Reading about psychiatry and obesity, and health generally, you can easily get the impresion that the incentives in play conflict with the stated goals of the professionals.
Psychiatry first: Dr Peter Breggin writes copiously and broadcasts about the over-prescription of psychiatric drugs to adults and children, in the US. Often these drugs have little in the way of robust scientific research to justify their use. Research can be shoddy or misrepresented. The organizations that encourage misdiagnosis and overtreatment are captured by powerful interests in, for example, the pharmaceutical industry.
Or obesity: there is an entire weight loss industry dedicated to selling diet books, supplements or food substitutes. There are television shows and exercise programmes, all supposedly aimed at reducing obesity. Yet the long-term results of almost all these interventions are almost invariably small and often negative.
Even in the less cash-driven, more socialized health services of, for instance, the UK, doctors come under pressure to over-prescribe, and defensive medicine - medical care performed primarily to reduce the risk of litigation - is significant.

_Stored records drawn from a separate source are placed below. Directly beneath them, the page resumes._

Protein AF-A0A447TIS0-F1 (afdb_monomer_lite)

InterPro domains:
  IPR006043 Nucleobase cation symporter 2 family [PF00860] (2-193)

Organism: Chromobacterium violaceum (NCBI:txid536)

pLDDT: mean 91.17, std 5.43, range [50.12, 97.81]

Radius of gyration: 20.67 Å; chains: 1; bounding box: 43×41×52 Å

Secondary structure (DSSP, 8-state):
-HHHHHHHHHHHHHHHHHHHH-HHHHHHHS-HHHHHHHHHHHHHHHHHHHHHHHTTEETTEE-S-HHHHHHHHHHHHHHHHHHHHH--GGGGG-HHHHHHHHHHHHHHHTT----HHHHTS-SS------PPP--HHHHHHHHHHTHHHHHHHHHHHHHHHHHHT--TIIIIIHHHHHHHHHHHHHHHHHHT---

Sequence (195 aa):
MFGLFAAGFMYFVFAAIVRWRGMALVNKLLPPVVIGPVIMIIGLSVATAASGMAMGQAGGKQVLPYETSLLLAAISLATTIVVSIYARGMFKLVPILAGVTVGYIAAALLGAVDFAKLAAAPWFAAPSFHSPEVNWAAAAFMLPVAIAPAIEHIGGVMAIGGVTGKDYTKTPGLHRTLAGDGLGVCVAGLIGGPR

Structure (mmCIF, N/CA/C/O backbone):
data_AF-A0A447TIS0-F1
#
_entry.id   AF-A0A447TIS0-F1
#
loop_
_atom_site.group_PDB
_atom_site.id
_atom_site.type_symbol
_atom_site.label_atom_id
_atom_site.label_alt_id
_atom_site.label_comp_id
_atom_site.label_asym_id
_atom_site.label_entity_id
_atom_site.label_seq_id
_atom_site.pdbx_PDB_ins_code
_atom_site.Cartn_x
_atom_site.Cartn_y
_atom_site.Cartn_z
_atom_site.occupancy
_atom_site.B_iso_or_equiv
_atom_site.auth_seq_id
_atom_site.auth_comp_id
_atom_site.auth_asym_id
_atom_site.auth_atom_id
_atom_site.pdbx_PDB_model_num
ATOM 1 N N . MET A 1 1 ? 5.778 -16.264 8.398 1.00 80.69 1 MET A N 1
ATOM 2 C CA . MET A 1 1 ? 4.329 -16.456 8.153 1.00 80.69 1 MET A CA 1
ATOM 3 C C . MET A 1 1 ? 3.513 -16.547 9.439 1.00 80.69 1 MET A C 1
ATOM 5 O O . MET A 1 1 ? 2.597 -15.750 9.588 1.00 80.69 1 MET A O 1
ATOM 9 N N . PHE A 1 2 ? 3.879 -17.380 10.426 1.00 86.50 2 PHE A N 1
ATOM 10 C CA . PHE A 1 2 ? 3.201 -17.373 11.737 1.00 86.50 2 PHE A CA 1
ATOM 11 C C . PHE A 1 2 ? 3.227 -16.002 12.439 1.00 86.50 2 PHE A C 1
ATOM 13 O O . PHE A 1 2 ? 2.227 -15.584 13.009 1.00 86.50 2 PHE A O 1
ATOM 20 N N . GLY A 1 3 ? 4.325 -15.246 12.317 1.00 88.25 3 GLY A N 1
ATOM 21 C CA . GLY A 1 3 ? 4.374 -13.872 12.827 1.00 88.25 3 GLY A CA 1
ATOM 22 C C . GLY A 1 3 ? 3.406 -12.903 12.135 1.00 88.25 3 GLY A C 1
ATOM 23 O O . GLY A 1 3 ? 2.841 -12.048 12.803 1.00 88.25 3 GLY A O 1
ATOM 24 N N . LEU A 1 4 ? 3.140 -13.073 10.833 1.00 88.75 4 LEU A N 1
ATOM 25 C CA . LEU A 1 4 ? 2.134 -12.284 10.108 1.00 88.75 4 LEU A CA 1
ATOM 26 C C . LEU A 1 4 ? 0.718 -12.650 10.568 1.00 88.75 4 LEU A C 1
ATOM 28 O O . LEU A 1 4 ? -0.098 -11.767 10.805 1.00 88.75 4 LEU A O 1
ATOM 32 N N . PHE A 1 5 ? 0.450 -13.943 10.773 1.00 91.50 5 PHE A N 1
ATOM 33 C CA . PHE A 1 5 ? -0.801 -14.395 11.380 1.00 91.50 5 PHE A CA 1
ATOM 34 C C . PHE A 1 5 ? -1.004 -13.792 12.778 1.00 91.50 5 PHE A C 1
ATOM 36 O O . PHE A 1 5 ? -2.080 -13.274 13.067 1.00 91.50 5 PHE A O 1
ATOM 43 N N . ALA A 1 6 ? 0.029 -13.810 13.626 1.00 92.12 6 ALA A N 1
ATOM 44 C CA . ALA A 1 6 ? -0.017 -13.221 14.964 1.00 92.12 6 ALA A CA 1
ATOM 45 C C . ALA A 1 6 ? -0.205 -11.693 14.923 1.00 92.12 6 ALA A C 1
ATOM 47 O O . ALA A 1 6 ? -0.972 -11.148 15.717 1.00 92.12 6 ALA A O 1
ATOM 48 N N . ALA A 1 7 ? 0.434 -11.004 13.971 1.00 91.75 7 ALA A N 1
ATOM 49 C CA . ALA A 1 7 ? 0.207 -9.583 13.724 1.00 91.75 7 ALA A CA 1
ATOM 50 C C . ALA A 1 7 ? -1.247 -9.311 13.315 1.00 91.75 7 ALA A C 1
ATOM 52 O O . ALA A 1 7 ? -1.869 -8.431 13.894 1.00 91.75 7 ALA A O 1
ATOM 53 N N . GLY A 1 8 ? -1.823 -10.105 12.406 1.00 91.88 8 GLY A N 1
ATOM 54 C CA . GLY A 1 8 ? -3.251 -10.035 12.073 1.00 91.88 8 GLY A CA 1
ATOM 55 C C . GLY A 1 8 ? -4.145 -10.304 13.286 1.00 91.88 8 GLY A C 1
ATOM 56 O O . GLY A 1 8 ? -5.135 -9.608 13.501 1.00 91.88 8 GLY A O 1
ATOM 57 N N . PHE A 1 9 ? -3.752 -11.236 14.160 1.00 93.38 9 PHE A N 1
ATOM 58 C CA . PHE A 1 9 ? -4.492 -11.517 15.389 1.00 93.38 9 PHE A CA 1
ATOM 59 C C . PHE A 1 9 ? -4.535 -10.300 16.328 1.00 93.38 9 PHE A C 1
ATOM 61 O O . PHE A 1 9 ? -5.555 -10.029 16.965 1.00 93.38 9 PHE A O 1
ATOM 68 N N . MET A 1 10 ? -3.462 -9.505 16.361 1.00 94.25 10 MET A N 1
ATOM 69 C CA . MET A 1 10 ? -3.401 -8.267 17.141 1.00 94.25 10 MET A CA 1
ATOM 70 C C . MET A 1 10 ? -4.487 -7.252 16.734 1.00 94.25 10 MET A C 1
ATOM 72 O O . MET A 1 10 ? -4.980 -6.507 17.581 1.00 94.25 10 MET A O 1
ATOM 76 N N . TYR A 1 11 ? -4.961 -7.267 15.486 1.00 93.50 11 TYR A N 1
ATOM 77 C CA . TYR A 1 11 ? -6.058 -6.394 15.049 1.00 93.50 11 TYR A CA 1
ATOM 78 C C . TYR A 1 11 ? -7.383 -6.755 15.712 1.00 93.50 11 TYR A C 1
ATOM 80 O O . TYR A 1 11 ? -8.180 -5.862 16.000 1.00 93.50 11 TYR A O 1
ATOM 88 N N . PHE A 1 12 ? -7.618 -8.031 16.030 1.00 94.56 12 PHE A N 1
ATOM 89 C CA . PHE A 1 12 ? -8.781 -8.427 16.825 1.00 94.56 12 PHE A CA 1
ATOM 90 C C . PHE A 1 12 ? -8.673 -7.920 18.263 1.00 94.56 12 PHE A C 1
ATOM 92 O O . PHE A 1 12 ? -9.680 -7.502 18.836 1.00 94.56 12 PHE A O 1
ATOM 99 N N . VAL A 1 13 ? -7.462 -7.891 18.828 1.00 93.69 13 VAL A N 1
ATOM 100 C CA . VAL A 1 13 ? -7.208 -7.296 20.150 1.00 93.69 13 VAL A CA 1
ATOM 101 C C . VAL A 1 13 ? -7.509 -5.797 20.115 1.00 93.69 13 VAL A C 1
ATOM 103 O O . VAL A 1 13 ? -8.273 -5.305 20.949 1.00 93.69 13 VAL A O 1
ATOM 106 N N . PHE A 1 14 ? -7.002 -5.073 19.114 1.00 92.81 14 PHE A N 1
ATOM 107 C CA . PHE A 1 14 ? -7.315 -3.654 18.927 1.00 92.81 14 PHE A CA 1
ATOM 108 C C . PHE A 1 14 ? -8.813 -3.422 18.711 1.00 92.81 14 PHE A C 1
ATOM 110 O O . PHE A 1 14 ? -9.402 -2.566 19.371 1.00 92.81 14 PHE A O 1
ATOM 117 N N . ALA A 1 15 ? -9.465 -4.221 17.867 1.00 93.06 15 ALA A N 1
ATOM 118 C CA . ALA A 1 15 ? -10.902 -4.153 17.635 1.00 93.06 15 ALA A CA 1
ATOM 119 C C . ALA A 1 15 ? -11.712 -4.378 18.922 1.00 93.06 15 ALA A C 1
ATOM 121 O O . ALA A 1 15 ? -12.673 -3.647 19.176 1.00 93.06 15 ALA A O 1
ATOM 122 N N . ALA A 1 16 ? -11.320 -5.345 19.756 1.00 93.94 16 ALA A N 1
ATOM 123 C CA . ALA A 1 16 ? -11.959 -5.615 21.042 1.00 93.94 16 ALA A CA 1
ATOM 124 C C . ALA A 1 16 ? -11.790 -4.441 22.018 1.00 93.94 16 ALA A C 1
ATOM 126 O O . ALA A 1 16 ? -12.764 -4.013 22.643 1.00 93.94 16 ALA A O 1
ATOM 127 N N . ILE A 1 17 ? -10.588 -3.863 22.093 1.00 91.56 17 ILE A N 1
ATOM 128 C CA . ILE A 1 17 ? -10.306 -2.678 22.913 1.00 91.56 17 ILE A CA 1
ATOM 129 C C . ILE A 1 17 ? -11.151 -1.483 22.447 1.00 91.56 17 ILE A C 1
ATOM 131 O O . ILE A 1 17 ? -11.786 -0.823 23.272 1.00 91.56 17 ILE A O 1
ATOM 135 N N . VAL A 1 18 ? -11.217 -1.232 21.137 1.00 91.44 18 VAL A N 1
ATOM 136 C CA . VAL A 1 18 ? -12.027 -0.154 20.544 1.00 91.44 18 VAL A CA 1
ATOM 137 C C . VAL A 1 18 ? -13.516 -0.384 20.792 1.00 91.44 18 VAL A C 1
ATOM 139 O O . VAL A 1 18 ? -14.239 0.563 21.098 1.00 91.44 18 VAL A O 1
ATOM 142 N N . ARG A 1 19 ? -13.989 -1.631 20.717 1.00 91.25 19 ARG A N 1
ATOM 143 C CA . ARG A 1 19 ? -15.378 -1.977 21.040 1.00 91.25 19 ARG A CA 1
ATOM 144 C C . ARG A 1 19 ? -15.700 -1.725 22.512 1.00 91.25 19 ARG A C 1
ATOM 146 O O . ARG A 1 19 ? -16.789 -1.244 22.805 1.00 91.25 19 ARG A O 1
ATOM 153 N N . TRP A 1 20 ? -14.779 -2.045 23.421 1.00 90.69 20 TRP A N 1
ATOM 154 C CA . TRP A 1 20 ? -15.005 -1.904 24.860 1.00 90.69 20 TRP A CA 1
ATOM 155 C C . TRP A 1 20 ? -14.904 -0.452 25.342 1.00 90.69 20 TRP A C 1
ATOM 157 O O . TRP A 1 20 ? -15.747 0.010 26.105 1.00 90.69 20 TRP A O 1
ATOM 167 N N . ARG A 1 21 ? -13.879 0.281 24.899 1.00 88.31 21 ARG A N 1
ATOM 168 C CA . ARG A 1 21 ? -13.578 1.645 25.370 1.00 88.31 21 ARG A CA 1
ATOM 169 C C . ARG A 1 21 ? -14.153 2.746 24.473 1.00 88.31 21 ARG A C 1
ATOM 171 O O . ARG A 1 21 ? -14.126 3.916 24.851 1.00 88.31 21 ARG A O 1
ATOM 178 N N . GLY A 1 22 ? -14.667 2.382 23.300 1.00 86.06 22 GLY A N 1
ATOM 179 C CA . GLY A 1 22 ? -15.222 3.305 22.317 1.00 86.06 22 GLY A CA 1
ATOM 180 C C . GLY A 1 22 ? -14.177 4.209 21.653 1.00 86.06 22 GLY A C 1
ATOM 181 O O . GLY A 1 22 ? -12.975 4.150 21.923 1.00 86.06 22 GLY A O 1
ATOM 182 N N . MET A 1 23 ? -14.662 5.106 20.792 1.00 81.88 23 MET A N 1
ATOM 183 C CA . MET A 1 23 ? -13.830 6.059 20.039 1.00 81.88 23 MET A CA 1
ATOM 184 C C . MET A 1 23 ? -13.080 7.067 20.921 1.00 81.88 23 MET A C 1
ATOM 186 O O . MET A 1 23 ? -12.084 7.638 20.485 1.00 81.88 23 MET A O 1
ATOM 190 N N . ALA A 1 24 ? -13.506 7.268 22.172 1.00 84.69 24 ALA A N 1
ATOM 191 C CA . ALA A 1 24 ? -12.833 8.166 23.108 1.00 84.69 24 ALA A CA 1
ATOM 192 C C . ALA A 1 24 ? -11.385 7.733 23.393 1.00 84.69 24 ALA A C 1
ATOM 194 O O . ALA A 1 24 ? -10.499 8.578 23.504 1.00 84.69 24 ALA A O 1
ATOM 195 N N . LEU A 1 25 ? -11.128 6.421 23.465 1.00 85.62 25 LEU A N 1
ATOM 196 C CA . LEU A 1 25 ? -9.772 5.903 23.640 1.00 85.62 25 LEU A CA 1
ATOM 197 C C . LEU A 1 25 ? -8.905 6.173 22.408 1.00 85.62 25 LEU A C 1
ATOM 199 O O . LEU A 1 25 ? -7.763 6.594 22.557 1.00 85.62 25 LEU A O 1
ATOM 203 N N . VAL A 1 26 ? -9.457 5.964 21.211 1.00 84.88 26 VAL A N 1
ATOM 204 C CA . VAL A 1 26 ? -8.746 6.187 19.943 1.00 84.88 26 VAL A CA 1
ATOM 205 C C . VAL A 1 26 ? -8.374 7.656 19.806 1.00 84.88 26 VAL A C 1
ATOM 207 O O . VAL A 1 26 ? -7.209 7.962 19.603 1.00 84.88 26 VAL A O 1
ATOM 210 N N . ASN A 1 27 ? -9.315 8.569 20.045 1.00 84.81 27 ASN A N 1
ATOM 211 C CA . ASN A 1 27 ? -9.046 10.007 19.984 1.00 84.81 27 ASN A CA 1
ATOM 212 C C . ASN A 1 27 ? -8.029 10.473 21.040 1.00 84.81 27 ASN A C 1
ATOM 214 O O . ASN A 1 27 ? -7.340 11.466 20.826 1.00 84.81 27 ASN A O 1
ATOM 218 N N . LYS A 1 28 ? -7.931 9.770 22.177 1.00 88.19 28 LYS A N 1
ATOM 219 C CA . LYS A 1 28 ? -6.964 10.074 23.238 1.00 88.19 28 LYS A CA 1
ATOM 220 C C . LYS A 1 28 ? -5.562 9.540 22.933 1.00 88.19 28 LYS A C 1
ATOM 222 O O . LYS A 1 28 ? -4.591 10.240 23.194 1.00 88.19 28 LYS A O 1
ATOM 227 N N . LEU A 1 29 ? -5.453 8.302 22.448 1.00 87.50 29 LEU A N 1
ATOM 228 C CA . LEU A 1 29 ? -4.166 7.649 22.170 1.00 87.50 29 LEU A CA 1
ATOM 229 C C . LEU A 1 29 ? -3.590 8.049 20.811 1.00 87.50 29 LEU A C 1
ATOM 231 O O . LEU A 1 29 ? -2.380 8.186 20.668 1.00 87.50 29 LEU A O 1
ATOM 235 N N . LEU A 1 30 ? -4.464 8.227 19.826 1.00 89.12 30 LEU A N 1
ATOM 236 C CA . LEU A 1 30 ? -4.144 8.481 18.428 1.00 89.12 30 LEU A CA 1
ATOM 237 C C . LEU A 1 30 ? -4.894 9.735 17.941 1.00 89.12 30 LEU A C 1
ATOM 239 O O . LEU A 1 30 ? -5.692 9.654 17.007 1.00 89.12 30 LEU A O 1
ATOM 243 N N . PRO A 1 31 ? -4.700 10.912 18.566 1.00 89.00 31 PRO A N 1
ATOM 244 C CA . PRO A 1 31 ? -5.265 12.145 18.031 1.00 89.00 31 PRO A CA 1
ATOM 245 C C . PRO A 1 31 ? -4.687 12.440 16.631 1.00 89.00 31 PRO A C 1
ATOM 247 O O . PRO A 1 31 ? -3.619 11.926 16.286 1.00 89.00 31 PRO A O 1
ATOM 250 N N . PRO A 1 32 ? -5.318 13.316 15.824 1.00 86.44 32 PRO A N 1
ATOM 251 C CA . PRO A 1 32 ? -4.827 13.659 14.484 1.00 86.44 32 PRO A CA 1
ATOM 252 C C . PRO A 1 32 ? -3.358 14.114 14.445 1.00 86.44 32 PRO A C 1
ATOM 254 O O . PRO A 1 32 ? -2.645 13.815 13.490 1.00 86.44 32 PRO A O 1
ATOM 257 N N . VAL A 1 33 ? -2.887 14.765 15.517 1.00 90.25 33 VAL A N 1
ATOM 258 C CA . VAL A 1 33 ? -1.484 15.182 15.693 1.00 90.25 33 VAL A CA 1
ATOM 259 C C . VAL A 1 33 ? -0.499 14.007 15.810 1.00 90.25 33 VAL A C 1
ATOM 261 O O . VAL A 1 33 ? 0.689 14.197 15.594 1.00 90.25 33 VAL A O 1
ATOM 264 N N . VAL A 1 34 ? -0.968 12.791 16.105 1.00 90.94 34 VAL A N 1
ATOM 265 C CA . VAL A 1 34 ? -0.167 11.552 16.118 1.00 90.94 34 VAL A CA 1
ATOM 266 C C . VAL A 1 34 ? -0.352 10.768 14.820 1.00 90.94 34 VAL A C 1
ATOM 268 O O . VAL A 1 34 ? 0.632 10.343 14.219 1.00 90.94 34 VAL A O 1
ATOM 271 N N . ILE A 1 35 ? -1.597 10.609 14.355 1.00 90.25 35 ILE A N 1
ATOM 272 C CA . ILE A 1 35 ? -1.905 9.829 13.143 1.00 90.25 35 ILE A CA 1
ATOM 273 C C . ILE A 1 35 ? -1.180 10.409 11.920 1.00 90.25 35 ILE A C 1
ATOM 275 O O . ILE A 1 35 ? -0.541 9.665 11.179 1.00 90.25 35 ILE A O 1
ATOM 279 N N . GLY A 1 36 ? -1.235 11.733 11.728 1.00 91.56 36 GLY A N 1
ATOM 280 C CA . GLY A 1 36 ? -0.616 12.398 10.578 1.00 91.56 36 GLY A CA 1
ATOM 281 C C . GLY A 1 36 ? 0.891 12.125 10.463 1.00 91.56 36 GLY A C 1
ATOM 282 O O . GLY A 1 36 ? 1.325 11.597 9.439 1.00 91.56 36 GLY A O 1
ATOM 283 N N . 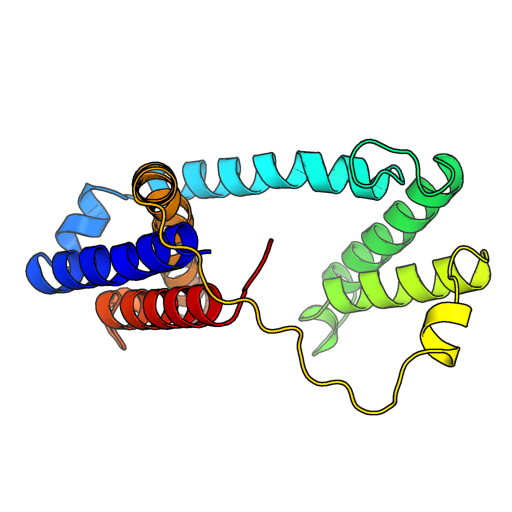PRO A 1 37 ? 1.699 12.422 11.500 1.00 92.75 37 PRO A N 1
ATOM 284 C CA . PRO A 1 37 ? 3.131 12.125 11.494 1.00 92.75 37 PRO A CA 1
ATOM 285 C C . PRO A 1 37 ? 3.477 10.651 11.301 1.00 92.75 37 PRO A C 1
ATOM 287 O O . PRO A 1 37 ? 4.407 10.354 10.554 1.00 92.75 37 PRO A O 1
ATOM 290 N N . VAL A 1 38 ? 2.730 9.726 11.911 1.00 91.75 38 VAL A N 1
ATOM 291 C CA . VAL A 1 38 ? 2.968 8.285 11.722 1.00 91.75 38 VAL A CA 1
ATOM 292 C C . VAL A 1 38 ? 2.777 7.895 10.256 1.00 91.75 38 VAL A C 1
ATOM 294 O O . VAL A 1 38 ? 3.655 7.254 9.683 1.00 91.75 38 VAL A O 1
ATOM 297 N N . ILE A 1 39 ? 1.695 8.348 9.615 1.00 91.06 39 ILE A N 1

Let's say that there are arguments on both sides: that some overdiagnosis and overtreatment is going on, but we're not sure how much, or how deleterious are their effects on health. I have no idea how close we are to optimal levels of treatment. Perhaps Dr Breggin and the other sites to which I link above are mistaken, but the important point is that nobody has incentives to find out. Instead, largely by default or historical accident, the major determinants of what interventions get prescribed to whom and how often, are the short-term interests of companies that have goods or other interventions to sell. Their incentives are to overprescribe. It is the narrow, short-term goals of corporations or professional organizations, or government bodies, that largely dictate how we shall tackle our health goals.
So if, say, the best interventions, from the point of view of the unwell person, won't benefit, in cash terms, powerful interest group, it seems likely that they will be under prescribed. (A similar argument applies too to 'negative defensive medicine', where the fear of a cash loss motivates practitioners not to treat patients.) Dr Jason Fung, for instance, recommends fasting as a cure for Type 2 diabetes and obesity.

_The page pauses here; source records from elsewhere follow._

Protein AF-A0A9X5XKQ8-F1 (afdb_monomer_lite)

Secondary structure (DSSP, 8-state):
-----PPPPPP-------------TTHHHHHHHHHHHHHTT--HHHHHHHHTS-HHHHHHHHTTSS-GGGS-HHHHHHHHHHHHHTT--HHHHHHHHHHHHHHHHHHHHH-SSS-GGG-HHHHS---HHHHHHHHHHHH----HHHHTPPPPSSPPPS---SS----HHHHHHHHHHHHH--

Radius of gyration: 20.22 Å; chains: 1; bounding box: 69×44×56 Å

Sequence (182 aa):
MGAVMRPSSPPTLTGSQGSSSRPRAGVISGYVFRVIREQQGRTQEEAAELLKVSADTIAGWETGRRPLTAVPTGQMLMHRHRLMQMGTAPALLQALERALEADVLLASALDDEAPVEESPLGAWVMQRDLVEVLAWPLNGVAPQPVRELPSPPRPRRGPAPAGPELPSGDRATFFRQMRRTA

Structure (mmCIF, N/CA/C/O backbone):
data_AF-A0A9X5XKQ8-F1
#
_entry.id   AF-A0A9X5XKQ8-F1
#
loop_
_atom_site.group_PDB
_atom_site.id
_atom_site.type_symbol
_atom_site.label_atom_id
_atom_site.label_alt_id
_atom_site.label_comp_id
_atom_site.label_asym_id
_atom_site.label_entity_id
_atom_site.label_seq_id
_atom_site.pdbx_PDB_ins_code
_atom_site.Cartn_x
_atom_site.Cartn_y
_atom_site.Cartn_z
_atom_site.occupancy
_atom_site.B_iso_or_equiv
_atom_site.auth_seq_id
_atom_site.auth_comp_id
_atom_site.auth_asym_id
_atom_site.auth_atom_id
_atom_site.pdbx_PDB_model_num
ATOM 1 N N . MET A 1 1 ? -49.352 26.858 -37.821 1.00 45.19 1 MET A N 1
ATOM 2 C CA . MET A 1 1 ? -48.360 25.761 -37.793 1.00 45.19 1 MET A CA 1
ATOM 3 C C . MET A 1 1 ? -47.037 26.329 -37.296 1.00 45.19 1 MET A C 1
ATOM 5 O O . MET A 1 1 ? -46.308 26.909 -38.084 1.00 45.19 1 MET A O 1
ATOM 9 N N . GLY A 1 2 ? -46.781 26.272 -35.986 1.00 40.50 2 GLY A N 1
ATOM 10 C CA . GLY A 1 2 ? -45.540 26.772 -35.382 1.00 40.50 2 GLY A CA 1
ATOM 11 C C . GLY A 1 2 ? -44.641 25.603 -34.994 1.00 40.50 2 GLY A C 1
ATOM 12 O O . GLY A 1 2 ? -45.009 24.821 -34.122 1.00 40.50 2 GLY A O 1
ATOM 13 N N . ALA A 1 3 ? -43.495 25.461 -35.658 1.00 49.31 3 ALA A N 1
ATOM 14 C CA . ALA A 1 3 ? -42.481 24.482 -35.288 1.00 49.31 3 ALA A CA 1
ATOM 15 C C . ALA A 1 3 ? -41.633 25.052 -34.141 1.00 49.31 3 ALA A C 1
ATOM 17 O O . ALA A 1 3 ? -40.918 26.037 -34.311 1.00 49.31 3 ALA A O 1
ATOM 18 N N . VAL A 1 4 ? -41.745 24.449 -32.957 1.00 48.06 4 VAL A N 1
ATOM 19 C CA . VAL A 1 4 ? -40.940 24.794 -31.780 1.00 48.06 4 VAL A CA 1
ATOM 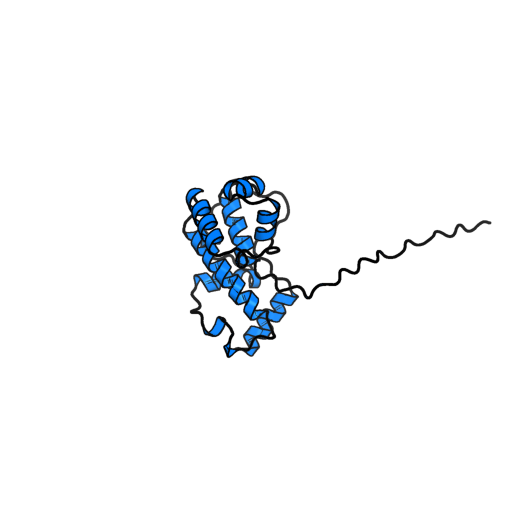20 C C . VAL A 1 4 ? -39.562 24.153 -31.935 1.00 48.06 4 VAL A C 1
ATOM 22 O O . VAL A 1 4 ? -39.407 22.942 -31.790 1.00 48.06 4 VAL A O 1
ATOM 25 N N . MET A 1 5 ? -38.560 24.973 -32.241 1.00 47.75 5 MET A N 1
ATOM 26 C CA . MET A 1 5 ? -37.156 24.575 -32.272 1.00 47.75 5 MET A CA 1
ATOM 27 C C . MET A 1 5 ? -36.645 24.471 -30.829 1.00 47.75 5 MET A C 1
ATOM 29 O O . MET A 1 5 ? -36.615 25.461 -30.101 1.00 47.75 5 MET A O 1
ATOM 33 N N . ARG A 1 6 ? -36.295 23.260 -30.380 1.00 52.22 6 ARG A N 1
ATOM 34 C CA . ARG A 1 6 ? -35.663 23.049 -29.068 1.00 52.22 6 ARG A CA 1
ATOM 35 C C . ARG A 1 6 ? -34.168 23.377 -29.173 1.00 52.22 6 ARG A C 1
ATOM 37 O O . ARG A 1 6 ? -33.523 22.825 -30.064 1.00 52.22 6 ARG A O 1
ATOM 44 N N . PRO A 1 7 ? -33.590 24.209 -28.292 1.00 46.31 7 PRO A N 1
ATOM 45 C CA . PRO A 1 7 ? -32.147 24.401 -28.269 1.00 46.31 7 PRO A CA 1
ATOM 46 C C . PRO A 1 7 ? -31.461 23.143 -27.716 1.00 46.31 7 PRO A C 1
ATOM 48 O O . PRO A 1 7 ? -31.816 22.637 -26.651 1.00 46.31 7 PRO A O 1
ATOM 51 N N . SER A 1 8 ? -30.488 22.626 -28.461 1.00 53.50 8 SER A N 1
ATOM 52 C CA . SER A 1 8 ? -29.568 21.574 -28.028 1.00 53.50 8 SER A CA 1
ATOM 53 C C . SER A 1 8 ? -28.607 22.114 -26.967 1.00 53.50 8 SER A C 1
ATOM 55 O O . SER A 1 8 ? -27.973 23.148 -27.183 1.00 53.50 8 SER A O 1
ATOM 57 N N . SER A 1 9 ? -28.484 21.414 -25.837 1.00 53.03 9 SER A N 1
ATOM 58 C CA . SER A 1 9 ? -27.539 21.754 -24.768 1.00 53.03 9 SER A CA 1
ATOM 59 C C . SER A 1 9 ? -26.091 21.762 -25.283 1.00 53.03 9 SER A C 1
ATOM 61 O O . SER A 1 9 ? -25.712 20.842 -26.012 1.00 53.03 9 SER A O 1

Again, the point is that there are too few incentives in place that encourage people to look for low- or no-cost ways of treating people that are better, from the patient's point of view, than high-cost ways.
This is where the Social Policy Bond principle can play a part. Health Bonds would target the broad, long-term, general health of an entire population. Bondholders would be rewarded if health outcomes improve, however that occurs. Bondholders would have incentives to research, investigate and exploit only the most efficient ways of improving people's health outcomes. If non-treatment or low-cost treatment is the best way of improving a person's health, then that is what bondholders will be motivated to supply. The important point is that, under a Health Bond regime, it is the ordinary citizen's long-term general health that is the priority for bondholders and not, as in the current system, the accountancy goals of existing organizations, be they public- or private-sector.